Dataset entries
........
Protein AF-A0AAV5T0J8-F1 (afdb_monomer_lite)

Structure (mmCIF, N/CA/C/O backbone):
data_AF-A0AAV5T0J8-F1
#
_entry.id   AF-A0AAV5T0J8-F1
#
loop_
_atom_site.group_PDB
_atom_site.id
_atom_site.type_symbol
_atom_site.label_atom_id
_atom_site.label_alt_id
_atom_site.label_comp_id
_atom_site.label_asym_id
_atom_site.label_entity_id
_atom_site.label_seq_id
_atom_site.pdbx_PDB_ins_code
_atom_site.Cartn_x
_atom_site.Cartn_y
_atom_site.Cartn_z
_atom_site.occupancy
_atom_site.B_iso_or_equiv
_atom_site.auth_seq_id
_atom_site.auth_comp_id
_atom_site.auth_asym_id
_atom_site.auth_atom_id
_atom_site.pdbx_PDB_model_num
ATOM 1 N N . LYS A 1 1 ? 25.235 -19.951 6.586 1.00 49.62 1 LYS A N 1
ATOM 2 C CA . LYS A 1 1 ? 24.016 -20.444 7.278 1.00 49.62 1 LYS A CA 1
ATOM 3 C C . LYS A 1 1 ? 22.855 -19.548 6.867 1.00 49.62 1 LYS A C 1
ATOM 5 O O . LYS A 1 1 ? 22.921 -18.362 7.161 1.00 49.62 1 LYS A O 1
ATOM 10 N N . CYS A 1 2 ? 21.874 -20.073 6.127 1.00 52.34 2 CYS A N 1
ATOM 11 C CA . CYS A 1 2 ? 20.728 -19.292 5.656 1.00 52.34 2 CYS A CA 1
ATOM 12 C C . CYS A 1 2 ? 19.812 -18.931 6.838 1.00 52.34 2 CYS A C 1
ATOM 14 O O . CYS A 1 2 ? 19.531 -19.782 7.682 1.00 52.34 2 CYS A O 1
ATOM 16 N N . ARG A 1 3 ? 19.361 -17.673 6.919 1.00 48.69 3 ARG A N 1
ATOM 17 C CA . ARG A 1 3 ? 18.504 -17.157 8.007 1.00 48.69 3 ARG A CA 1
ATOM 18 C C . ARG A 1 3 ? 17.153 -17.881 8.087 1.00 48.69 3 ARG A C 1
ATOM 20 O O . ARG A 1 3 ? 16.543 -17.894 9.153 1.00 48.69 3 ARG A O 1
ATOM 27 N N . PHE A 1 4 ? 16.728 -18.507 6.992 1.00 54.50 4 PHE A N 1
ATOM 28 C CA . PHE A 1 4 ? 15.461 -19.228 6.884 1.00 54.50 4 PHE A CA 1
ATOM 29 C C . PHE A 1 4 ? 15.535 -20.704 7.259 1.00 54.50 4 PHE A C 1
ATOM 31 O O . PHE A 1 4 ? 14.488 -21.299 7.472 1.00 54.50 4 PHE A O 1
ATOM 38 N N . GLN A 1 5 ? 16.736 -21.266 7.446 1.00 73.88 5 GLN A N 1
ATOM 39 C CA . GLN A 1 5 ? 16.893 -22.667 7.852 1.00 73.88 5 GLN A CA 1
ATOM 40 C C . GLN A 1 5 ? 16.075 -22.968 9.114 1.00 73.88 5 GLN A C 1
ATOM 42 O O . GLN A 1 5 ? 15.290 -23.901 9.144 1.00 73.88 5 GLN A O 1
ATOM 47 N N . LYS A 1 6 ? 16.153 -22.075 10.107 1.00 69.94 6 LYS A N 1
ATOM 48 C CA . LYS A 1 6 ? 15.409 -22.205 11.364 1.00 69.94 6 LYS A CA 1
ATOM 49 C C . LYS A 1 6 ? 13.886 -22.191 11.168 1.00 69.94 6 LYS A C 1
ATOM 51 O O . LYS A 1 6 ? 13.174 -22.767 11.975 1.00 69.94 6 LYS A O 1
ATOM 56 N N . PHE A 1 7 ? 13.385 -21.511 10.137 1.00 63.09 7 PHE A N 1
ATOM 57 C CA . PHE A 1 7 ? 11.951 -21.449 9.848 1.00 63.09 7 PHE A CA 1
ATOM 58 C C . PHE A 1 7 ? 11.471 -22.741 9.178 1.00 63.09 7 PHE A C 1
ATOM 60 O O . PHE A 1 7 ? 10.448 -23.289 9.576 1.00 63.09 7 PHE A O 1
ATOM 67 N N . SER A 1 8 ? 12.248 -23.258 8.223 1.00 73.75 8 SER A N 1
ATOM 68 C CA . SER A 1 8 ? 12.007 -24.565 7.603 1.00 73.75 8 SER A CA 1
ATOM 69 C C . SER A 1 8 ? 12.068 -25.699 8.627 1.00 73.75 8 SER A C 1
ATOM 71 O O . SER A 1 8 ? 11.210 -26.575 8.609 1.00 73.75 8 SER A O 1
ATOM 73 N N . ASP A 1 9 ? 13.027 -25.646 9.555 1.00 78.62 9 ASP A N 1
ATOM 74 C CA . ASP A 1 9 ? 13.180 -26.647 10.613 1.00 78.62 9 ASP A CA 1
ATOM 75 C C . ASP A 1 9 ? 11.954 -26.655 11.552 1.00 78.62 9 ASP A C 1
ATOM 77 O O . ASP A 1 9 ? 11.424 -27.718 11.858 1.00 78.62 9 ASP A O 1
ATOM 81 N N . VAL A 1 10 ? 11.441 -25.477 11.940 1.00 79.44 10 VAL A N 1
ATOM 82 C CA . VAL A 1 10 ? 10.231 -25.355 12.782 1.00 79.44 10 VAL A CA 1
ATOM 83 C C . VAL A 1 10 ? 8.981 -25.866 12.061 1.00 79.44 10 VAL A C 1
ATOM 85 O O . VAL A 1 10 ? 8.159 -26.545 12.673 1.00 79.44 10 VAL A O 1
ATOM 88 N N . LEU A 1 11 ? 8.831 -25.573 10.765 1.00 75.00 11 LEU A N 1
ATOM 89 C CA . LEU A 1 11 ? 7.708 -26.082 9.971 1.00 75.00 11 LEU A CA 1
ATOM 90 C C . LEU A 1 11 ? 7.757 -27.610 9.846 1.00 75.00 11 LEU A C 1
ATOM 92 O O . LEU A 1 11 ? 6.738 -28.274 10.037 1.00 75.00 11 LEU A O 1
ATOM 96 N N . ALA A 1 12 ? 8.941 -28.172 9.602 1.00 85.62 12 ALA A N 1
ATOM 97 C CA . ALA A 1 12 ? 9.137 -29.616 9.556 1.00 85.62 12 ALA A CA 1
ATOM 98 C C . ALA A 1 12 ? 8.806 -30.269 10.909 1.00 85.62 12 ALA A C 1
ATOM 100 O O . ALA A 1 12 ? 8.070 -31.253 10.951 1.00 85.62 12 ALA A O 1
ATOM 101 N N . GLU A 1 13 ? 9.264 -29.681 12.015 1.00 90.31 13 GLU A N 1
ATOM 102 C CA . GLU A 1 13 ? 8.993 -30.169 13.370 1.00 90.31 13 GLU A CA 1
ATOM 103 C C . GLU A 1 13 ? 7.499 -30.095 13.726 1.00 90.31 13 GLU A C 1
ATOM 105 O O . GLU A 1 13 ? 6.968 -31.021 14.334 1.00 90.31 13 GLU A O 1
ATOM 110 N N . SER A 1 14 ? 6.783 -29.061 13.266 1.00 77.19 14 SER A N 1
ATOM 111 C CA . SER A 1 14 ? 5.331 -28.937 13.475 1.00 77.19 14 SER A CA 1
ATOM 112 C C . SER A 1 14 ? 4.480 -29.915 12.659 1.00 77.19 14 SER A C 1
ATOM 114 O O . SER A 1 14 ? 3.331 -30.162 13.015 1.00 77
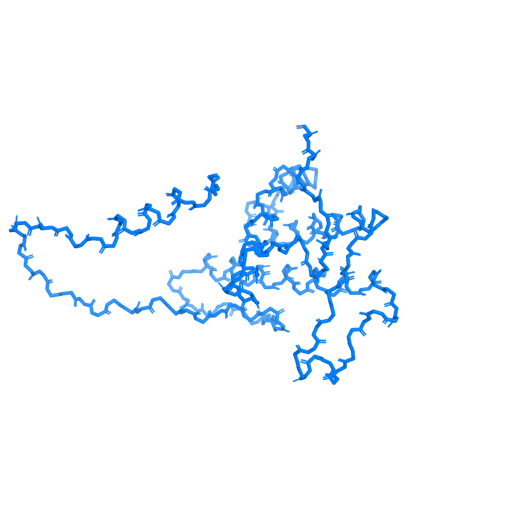.19 14 SER A O 1
ATOM 116 N N . SER A 1 15 ? 5.028 -30.472 11.574 1.00 77.62 15 SER A N 1
ATOM 117 C CA . SER A 1 15 ? 4.332 -31.441 10.715 1.00 77.62 15 SER A CA 1
ATOM 118 C C . SER A 1 15 ? 4.447 -32.887 11.207 1.00 77.62 15 SER A C 1
ATOM 120 O O . SER A 1 15 ? 3.790 -33.779 10.670 1.00 77.62 15 SER A O 1
ATOM 122 N N . MET A 1 16 ? 5.277 -33.129 12.226 1.00 84.69 16 MET A N 1
ATOM 123 C CA . MET A 1 16 ? 5.440 -34.455 12.805 1.00 84.69 16 MET A CA 1
ATOM 124 C C . MET A 1 16 ? 4.157 -34.841 13.557 1.00 84.69 16 MET A C 1
ATOM 126 O O . MET A 1 16 ? 3.727 -34.097 14.443 1.00 84.69 16 MET A O 1
ATOM 130 N N . PRO A 1 17 ? 3.530 -35.985 13.226 1.00 73.00 17 PRO A N 1
ATOM 131 C CA . PRO A 1 17 ? 2.331 -36.442 13.912 1.00 73.00 17 PRO A CA 1
ATOM 132 C C . PRO A 1 17 ? 2.641 -36.624 15.400 1.00 73.00 17 PRO A C 1
ATOM 134 O O . PRO A 1 17 ? 3.525 -37.392 15.779 1.00 73.00 17 PRO A O 1
ATOM 137 N N . TYR A 1 18 ? 1.933 -35.877 16.246 1.00 72.25 18 TYR A N 1
ATOM 138 C CA . TYR A 1 18 ? 2.018 -36.025 17.693 1.00 72.25 18 TYR A CA 1
ATOM 139 C C . TYR A 1 18 ? 1.442 -37.397 18.060 1.00 72.25 18 TYR A C 1
ATOM 141 O O . TYR A 1 18 ? 0.244 -37.617 17.872 1.00 72.25 18 TYR A O 1
ATOM 149 N N . ASP A 1 19 ? 2.269 -38.301 18.596 1.00 68.56 19 ASP A N 1
ATOM 150 C CA . ASP A 1 19 ? 1.829 -39.570 19.195 1.00 68.56 19 ASP A CA 1
ATOM 151 C C . ASP A 1 19 ? 0.987 -39.267 20.447 1.00 68.56 19 ASP A C 1
ATOM 153 O O . ASP A 1 19 ? 1.443 -39.294 21.592 1.00 68.56 19 ASP A O 1
ATOM 157 N N . SER A 1 20 ? -0.271 -38.909 20.214 1.00 61.03 20 SER A N 1
ATOM 158 C CA . SER A 1 20 ? -1.262 -38.651 21.246 1.00 61.03 20 SER A CA 1
ATOM 159 C C . SER A 1 20 ? -1.852 -39.988 21.677 1.00 61.03 20 SER A C 1
ATOM 161 O O . SER A 1 20 ? -2.817 -40.489 21.099 1.00 61.03 20 SER A O 1
ATOM 163 N N . GLN A 1 21 ? -1.253 -40.592 22.702 1.00 61.00 21 GLN A N 1
ATOM 164 C CA . GLN A 1 21 ? -1.862 -41.715 23.406 1.00 61.00 21 GLN A CA 1
ATOM 165 C C . GLN A 1 21 ? -3.136 -41.240 24.126 1.00 61.00 21 GLN A C 1
ATOM 167 O O . GLN A 1 21 ? -3.066 -40.642 25.195 1.00 61.00 21 GLN A O 1
ATOM 172 N N . GLY A 1 22 ? -4.298 -41.567 23.551 1.00 62.28 22 GLY A N 1
ATOM 173 C CA . GLY A 1 22 ? -5.509 -41.868 24.321 1.00 62.28 22 GLY A CA 1
ATOM 174 C C . GLY A 1 22 ? -6.511 -40.740 24.579 1.00 62.28 22 GLY A C 1
ATOM 175 O O . GLY A 1 22 ? -6.965 -40.612 25.713 1.00 62.28 22 GLY A O 1
ATOM 176 N N . THR A 1 23 ? -6.935 -40.000 23.549 1.00 53.38 23 THR A N 1
ATOM 177 C CA . THR A 1 23 ? -8.120 -39.124 23.646 1.00 53.38 23 THR A CA 1
ATOM 178 C C . THR A 1 23 ? -9.239 -39.640 22.742 1.00 53.38 23 THR A C 1
ATOM 180 O O . THR A 1 23 ? -9.023 -39.925 21.566 1.00 53.38 23 THR A O 1
ATOM 183 N N . GLU A 1 24 ? -10.425 -39.795 23.328 1.00 61.44 24 GLU A N 1
ATOM 184 C CA . GLU A 1 24 ? -11.671 -40.243 22.699 1.00 61.44 24 GLU A CA 1
ATOM 185 C C . GLU A 1 24 ? -11.986 -39.437 21.427 1.00 61.44 24 GLU A C 1
ATOM 187 O O . GLU A 1 24 ? -12.036 -38.207 21.443 1.00 61.44 24 GLU A O 1
ATOM 192 N N . ILE A 1 25 ? -12.185 -40.156 20.320 1.00 51.19 25 ILE A N 1
ATOM 193 C CA . ILE A 1 25 ? -12.431 -39.608 18.985 1.00 51.19 25 ILE A CA 1
ATOM 194 C C . ILE A 1 25 ? -13.859 -39.051 18.949 1.00 51.19 25 ILE A C 1
ATOM 196 O O . ILE A 1 25 ? -14.826 -39.786 18.746 1.00 51.19 25 ILE A O 1
ATOM 200 N N . VAL A 1 26 ? -13.996 -37.742 19.154 1.00 64.06 26 VAL A N 1
ATOM 201 C CA . VAL A 1 26 ? -15.188 -36.996 18.736 1.00 64.06 26 VAL A CA 1
ATOM 202 C C . VAL A 1 26 ? -15.161 -36.944 17.203 1.00 64.06 26 VAL A C 1
ATOM 204 O O . VAL A 1 26 ? -14.111 -36.610 16.656 1.00 64.06 26 VAL A O 1
ATOM 207 N N . PRO A 1 27 ? -16.253 -37.291 16.492 1.00 55.12 27 PRO A N 1
ATOM 208 C CA . PRO A 1 27 ? -16.286 -37.246 15.036 1.00 55.12 27 PRO A CA 1
ATOM 209 C C . PRO A 1 27 ? -15.987 -35.823 14.565 1.00 55.12 27 PRO A C 1
ATOM 211 O O . PRO A 1 27 ? -16.764 -34.893 14.784 1.00 55.12 27 PRO A O 1
ATOM 214 N N . GLU A 1 28 ? -14.810 -35.687 13.968 1.00 56.25 28 GLU A N 1
ATOM 215 C CA . GLU A 1 28 ? -14.265 -34.484 13.367 1.00 56.25 28 GLU A CA 1
ATOM 216 C C . GLU A 1 28 ? -15.216 -34.063 12.244 1.00 56.25 28 GLU A C 1
ATOM 218 O O . GLU A 1 28 ? -15.292 -34.706 11.197 1.00 56.25 28 GLU A O 1
ATOM 223 N N . SER A 1 29 ? -16.038 -33.039 12.499 1.00 62.81 29 SER A N 1
ATOM 224 C CA . SER A 1 29 ? -16.827 -32.420 11.438 1.00 62.81 29 SER A CA 1
ATOM 225 C C . SER A 1 29 ? -15.840 -31.929 10.393 1.00 62.81 29 SER A C 1
ATOM 227 O O . SER A 1 29 ? -14.925 -31.200 10.775 1.00 62.81 29 SER A O 1
ATOM 229 N N . GLU A 1 30 ? -16.020 -32.336 9.135 1.00 53.34 30 GLU A N 1
ATOM 230 C CA . GLU A 1 30 ? -15.216 -31.928 7.981 1.00 53.34 30 GLU A CA 1
ATOM 231 C C . GLU A 1 30 ? -14.938 -30.424 8.056 1.00 53.34 30 GLU A C 1
ATOM 233 O O . GLU A 1 30 ? -15.785 -29.595 7.723 1.00 53.34 30 GLU A O 1
ATOM 238 N N . ALA A 1 31 ? -13.774 -30.070 8.602 1.00 56.78 31 ALA A N 1
ATOM 239 C CA . ALA A 1 31 ? -13.371 -28.690 8.738 1.00 56.78 31 ALA A CA 1
ATOM 240 C C . ALA A 1 31 ? -13.144 -28.205 7.313 1.00 56.78 31 ALA A C 1
ATOM 242 O O . ALA A 1 31 ? -12.212 -28.667 6.650 1.00 56.78 31 ALA A O 1
ATOM 243 N N . GLU A 1 32 ? -14.042 -27.345 6.829 1.00 58.56 32 GLU A N 1
ATOM 244 C CA . GLU A 1 32 ? -13.916 -26.689 5.534 1.00 58.56 32 GLU A CA 1
ATOM 245 C C . GLU A 1 32 ? -12.476 -26.193 5.404 1.00 58.56 32 GLU A C 1
ATOM 247 O O . GLU A 1 32 ? -12.033 -25.330 6.170 1.00 58.56 32 GLU A O 1
ATOM 252 N N . GLN A 1 33 ? -11.714 -26.802 4.487 1.00 50.28 33 GLN A N 1
ATOM 253 C CA . GLN A 1 33 ? -10.345 -26.380 4.239 1.00 50.28 33 GLN A CA 1
ATOM 254 C C . GLN A 1 33 ? -10.384 -24.875 3.963 1.00 50.28 33 GLN A C 1
ATOM 256 O O . GLN A 1 33 ? -11.178 -24.442 3.120 1.00 50.28 33 GLN A O 1
ATOM 261 N N . PRO A 1 34 ? -9.572 -24.067 4.670 1.00 56.72 34 PRO A N 1
ATOM 262 C CA . PRO A 1 34 ? -9.567 -22.633 4.460 1.00 56.72 34 PRO A CA 1
ATOM 263 C C . PRO A 1 34 ? -9.315 -22.386 2.979 1.00 56.72 34 PRO A C 1
ATOM 265 O O . PRO A 1 34 ? -8.323 -22.873 2.436 1.00 56.72 34 PRO A O 1
ATOM 268 N N . SER A 1 35 ? -10.246 -21.682 2.330 1.00 56.06 35 SER A N 1
ATOM 269 C CA . SER A 1 35 ? -10.142 -21.376 0.908 1.00 56.06 35 SER A CA 1
ATOM 270 C C . SER A 1 35 ? -8.781 -20.743 0.652 1.00 56.06 35 SER A C 1
ATOM 272 O O . SER A 1 35 ? -8.512 -19.623 1.086 1.00 56.06 35 SER A O 1
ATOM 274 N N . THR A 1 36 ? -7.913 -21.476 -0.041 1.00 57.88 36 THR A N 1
........
WHAT THIS TASK INVOLVES →
Above are some records; copy exactly the lines from the one with "ATOM 126 O O" through the one with "ATOM 134 O O", both included, and no others.

OUTPUT FOR THIS EXERCISE →
ATOM 126 O O . MET A 1 16 ? 3.727 -34.097 14.443 1.00 84.69 16 MET A O 1
ATOM 130 N N . PRO A 1 17 ? 3.530 -35.985 13.226 1.00 73.00 17 PRO A N 1
ATOM 131 C CA . PRO A 1 17 ? 2.331 -36.442 13.912 1.00 73.00 17 PRO A CA 1
ATOM 132 C C . PRO A 1 17 ? 2.641 -36.624 15.400 1.00 73.00 17 PRO A C 1
ATOM 134 O O . PRO A 1 17 ? 3.525 -37.392 15.779 1.00 73.00 17 PRO A O 1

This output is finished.